# Exercise
Set down exactly the lines below between the line holding "ATOM 117 N N" and the line holding "ATOM 121 O O", inclusive; no other line belongs in the answer.

# Input records
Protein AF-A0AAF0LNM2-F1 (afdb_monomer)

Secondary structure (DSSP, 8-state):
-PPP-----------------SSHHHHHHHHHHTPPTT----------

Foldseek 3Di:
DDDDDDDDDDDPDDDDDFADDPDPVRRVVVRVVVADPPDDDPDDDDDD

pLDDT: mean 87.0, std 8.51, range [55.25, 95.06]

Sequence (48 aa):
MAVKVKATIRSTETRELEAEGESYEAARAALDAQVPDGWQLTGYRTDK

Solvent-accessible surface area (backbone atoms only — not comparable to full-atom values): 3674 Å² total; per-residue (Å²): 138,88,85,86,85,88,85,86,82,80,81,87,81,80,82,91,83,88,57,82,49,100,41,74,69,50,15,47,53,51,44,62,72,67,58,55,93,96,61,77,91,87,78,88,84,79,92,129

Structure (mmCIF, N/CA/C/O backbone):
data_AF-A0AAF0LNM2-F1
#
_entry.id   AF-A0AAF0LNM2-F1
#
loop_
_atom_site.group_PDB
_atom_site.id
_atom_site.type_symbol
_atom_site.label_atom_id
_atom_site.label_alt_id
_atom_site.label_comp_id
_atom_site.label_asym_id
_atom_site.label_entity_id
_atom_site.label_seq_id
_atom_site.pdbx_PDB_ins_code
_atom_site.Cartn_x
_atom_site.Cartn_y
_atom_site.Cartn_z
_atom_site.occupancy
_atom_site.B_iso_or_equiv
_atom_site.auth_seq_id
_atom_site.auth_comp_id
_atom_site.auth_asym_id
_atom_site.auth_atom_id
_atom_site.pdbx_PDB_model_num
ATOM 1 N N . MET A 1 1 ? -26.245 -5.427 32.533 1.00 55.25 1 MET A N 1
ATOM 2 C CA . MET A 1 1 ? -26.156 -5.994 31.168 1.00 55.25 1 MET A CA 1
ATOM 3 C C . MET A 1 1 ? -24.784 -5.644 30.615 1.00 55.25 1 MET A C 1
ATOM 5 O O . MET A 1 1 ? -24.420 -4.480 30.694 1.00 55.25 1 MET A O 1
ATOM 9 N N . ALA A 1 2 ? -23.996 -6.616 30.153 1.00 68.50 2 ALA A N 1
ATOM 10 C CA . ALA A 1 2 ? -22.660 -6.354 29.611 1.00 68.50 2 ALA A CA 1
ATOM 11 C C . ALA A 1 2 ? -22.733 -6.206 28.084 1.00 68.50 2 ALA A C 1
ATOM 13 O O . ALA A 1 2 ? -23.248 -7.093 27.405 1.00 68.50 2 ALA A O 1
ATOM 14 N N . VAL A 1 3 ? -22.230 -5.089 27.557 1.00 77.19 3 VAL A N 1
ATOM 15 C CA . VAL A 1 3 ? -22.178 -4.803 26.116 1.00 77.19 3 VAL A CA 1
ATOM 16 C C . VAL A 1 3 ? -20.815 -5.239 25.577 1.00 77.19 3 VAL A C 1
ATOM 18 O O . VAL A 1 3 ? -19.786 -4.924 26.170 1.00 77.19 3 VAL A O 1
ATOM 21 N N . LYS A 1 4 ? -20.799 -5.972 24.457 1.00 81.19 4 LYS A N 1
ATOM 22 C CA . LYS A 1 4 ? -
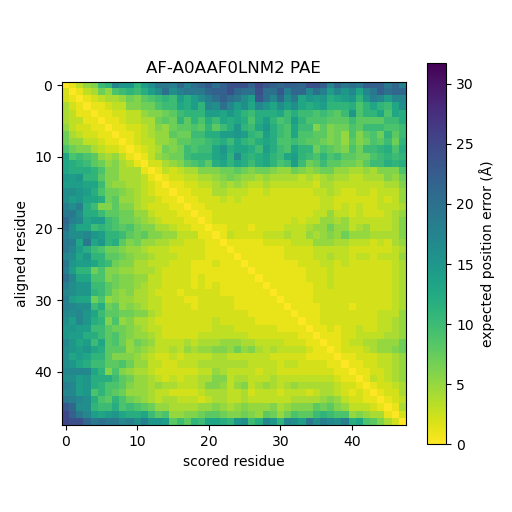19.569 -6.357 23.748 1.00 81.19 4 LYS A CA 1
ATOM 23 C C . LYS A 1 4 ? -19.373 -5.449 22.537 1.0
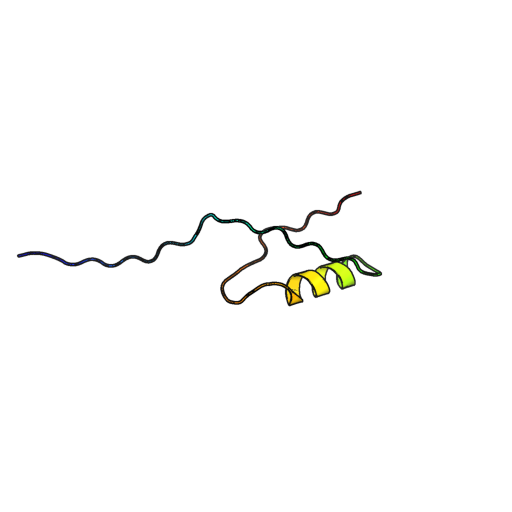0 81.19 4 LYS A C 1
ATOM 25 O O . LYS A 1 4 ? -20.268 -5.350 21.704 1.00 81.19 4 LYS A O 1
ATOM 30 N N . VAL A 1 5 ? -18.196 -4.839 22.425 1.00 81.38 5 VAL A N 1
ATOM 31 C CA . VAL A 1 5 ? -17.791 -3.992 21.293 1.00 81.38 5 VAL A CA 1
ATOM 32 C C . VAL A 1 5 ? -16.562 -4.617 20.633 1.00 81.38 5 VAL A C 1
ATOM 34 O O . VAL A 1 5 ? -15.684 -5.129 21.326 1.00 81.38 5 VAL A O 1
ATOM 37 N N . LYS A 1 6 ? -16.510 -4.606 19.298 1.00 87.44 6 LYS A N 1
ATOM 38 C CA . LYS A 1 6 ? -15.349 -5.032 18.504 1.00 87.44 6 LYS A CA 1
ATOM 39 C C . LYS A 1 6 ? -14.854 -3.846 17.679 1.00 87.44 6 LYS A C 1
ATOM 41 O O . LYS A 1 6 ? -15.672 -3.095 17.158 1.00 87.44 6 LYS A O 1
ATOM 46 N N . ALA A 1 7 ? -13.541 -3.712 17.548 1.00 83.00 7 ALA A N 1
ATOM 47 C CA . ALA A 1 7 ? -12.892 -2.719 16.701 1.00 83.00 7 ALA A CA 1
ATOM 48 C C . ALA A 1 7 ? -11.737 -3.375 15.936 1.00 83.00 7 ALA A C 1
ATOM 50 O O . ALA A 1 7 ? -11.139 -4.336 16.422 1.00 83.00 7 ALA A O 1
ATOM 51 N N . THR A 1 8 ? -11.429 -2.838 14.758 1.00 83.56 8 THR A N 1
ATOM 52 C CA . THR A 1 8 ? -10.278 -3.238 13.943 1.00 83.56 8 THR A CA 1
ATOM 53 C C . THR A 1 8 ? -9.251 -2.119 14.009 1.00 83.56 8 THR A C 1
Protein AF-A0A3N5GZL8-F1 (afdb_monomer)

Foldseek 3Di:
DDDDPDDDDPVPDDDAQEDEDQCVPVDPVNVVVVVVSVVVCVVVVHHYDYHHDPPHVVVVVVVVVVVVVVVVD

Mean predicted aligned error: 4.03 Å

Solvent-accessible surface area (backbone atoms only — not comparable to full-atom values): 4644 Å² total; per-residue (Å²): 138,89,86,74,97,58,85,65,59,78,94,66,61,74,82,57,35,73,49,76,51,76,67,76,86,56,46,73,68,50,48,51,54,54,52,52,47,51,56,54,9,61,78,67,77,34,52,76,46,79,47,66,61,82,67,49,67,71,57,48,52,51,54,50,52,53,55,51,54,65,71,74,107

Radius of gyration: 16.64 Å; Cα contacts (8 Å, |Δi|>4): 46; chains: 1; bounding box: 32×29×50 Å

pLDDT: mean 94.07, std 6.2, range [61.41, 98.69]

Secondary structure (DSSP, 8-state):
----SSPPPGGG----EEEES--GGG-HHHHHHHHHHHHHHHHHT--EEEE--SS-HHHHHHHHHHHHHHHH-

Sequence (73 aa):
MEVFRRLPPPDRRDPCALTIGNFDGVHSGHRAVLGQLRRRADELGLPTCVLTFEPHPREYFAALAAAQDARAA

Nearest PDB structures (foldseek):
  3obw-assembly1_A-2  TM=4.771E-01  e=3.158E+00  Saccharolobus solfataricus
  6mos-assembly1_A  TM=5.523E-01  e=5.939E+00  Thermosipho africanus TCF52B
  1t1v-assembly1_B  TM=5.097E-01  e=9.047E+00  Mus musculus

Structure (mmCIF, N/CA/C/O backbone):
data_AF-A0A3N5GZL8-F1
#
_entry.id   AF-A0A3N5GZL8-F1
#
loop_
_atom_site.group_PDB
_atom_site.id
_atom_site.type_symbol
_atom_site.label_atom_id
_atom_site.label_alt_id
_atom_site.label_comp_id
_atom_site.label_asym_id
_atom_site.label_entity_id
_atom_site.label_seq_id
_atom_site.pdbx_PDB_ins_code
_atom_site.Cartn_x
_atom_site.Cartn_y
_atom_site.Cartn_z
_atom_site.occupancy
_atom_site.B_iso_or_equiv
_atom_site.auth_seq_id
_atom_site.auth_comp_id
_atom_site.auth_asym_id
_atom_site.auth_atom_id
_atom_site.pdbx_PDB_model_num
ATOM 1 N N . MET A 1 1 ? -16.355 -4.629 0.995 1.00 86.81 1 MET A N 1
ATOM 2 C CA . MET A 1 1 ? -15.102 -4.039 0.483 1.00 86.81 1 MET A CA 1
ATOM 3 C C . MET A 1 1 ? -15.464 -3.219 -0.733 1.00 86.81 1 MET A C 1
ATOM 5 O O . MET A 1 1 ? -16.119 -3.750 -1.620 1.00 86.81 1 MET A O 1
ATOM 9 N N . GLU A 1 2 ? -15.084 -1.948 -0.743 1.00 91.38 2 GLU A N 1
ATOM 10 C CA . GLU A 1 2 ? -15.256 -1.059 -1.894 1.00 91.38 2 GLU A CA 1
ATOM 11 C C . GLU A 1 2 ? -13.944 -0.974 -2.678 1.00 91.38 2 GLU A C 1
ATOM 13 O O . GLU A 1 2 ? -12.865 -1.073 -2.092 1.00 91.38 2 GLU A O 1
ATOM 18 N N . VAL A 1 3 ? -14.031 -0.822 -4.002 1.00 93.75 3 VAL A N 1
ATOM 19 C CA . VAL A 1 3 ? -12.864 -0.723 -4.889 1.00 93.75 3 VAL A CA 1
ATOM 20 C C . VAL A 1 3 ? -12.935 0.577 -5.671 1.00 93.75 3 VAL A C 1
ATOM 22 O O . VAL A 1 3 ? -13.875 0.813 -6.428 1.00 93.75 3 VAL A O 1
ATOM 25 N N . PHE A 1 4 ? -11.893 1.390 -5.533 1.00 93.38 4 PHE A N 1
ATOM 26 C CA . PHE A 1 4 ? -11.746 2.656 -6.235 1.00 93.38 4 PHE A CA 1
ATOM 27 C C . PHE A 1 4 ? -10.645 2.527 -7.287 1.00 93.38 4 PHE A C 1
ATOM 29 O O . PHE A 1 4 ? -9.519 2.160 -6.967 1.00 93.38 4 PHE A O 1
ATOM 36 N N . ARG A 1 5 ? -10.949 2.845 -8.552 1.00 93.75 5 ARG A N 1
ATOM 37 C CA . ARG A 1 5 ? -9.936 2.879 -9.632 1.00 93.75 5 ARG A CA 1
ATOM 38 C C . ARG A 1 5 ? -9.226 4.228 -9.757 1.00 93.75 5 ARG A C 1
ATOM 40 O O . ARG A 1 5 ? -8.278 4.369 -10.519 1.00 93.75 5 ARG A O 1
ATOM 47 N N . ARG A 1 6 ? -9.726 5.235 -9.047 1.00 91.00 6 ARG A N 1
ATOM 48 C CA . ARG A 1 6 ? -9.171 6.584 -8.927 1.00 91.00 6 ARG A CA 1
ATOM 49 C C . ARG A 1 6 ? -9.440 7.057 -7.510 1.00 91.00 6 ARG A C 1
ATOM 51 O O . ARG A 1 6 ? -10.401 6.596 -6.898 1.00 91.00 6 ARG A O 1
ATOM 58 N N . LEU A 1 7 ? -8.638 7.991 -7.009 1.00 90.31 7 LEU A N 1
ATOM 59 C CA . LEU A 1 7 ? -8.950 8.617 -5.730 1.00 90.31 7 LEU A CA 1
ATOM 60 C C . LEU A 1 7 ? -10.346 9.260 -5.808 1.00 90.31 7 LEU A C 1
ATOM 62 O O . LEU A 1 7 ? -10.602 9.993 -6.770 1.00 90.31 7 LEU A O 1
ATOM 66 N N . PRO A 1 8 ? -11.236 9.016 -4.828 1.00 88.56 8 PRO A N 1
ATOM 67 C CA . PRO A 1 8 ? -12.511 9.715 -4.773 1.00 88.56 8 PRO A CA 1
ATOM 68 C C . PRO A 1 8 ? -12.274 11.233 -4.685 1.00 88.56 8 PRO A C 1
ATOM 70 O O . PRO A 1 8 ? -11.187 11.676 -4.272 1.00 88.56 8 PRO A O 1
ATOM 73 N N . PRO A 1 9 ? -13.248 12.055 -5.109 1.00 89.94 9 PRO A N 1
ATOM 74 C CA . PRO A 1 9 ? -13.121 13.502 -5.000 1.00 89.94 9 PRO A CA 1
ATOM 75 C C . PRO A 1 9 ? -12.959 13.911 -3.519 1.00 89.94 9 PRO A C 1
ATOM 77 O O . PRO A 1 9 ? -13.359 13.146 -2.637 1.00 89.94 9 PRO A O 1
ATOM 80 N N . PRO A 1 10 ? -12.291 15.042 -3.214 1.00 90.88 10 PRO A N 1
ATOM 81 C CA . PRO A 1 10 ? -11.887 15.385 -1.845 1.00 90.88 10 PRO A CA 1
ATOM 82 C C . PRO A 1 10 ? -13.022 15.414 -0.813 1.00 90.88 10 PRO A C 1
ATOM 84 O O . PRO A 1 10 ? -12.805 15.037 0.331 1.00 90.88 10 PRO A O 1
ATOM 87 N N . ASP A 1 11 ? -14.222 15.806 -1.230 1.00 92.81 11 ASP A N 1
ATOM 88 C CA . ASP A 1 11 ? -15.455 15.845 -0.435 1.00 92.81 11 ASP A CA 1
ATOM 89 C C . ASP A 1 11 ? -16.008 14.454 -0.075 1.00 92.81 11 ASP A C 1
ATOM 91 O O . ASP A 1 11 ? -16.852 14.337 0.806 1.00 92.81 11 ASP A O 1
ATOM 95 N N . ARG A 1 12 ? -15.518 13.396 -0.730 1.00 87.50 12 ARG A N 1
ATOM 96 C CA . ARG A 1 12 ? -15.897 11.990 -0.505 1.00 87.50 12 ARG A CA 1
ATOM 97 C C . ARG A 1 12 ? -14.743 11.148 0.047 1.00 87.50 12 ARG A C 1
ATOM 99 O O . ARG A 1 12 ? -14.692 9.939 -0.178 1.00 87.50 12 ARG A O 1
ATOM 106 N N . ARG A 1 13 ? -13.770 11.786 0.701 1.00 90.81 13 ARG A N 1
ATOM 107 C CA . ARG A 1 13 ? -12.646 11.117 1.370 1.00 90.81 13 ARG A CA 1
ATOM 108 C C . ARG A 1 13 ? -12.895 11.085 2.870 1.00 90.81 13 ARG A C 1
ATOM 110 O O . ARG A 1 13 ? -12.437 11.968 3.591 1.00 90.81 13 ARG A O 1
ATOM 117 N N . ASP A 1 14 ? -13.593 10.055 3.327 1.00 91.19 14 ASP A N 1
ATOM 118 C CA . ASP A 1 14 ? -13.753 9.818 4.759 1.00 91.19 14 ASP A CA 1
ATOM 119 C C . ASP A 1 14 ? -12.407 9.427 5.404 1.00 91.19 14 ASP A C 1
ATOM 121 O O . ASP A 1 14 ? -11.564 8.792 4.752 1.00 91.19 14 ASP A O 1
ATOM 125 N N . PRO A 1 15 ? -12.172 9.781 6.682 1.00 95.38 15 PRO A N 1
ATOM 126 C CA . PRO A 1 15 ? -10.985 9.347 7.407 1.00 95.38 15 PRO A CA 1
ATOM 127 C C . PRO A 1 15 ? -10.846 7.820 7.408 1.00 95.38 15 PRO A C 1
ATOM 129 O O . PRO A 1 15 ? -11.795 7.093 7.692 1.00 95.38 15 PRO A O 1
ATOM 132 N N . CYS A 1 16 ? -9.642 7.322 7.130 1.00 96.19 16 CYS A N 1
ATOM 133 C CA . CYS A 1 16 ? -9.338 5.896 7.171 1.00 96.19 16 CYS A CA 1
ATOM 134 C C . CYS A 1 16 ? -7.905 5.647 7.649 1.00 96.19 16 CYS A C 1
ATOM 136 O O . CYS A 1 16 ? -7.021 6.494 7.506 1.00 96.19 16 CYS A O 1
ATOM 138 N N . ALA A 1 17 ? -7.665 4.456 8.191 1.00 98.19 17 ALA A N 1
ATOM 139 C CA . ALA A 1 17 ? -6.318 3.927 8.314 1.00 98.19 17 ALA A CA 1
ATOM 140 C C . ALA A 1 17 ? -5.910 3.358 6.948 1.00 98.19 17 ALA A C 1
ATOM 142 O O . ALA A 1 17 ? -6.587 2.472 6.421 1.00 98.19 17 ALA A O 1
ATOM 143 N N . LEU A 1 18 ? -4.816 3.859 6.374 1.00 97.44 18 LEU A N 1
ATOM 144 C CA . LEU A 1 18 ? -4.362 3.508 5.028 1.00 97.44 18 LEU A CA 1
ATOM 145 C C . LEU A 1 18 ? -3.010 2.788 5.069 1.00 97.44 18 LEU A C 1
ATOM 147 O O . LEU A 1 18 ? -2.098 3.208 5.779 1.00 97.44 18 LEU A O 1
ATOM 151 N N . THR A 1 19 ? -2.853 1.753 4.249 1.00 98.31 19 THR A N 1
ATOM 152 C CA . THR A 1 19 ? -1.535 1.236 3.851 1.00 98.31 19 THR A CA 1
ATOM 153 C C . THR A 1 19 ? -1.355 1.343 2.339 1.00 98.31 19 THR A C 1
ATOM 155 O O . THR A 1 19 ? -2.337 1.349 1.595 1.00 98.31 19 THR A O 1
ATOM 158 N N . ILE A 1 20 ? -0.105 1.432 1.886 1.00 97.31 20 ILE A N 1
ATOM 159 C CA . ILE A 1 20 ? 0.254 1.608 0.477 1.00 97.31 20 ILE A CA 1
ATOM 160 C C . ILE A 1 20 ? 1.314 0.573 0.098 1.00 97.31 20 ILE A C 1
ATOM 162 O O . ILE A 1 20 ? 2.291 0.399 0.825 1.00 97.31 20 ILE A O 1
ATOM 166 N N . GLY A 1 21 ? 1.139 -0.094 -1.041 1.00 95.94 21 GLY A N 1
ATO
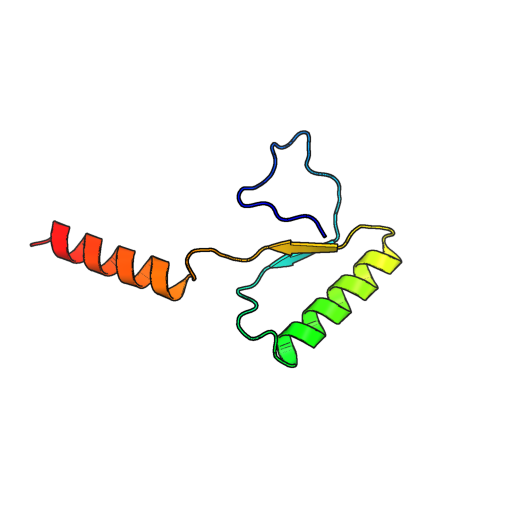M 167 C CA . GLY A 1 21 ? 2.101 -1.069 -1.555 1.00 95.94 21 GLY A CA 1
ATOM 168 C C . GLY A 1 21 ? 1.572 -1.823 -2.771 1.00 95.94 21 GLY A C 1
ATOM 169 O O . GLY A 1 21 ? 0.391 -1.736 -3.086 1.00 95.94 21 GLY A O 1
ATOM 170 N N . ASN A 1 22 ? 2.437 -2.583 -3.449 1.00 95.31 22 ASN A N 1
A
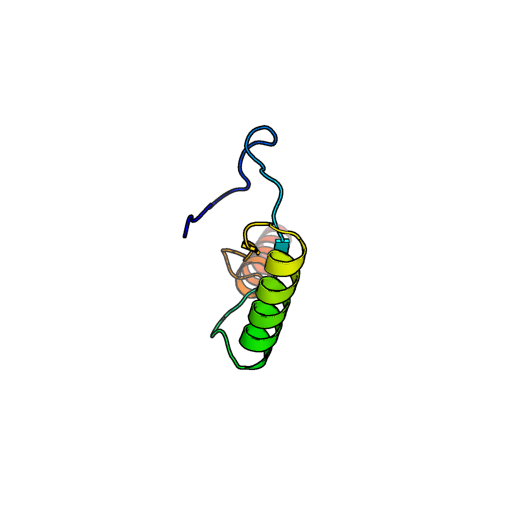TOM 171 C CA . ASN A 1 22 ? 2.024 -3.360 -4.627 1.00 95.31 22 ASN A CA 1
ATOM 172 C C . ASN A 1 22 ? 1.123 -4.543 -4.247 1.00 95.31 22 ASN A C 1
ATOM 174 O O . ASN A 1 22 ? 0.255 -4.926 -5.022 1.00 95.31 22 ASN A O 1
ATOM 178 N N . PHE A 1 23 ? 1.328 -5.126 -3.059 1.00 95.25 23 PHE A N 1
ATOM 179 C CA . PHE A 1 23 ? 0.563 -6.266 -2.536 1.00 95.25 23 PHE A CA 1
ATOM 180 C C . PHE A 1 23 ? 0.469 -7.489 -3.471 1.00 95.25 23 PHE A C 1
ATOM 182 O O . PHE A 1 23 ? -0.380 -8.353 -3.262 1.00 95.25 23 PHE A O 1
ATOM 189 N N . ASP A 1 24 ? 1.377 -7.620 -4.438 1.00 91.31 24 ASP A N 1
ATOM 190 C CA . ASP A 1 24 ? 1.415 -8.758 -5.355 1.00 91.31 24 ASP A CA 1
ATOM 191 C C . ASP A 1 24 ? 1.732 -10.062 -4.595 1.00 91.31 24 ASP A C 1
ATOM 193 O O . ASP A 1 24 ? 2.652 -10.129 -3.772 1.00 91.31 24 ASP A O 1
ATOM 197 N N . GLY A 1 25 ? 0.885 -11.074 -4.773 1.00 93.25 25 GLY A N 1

# Answer box
ATOM 117 N N . ASP A 1 14 ? -13.593 10.055 3.327 1.00 91.19 14 ASP A N 1
ATOM 118 C CA . ASP A 1 14 ? -13.753 9.818 4.759 1.00 91.19 14 ASP A CA 1
ATOM 119 C C . ASP A 1 14 ? -12.407 9.427 5.404 1.00 91.19 14 ASP A C 1
ATOM 121 O O . ASP A 1 14 ? -11.564 8.792 4.752 1.00 91.19 14 ASP A O 1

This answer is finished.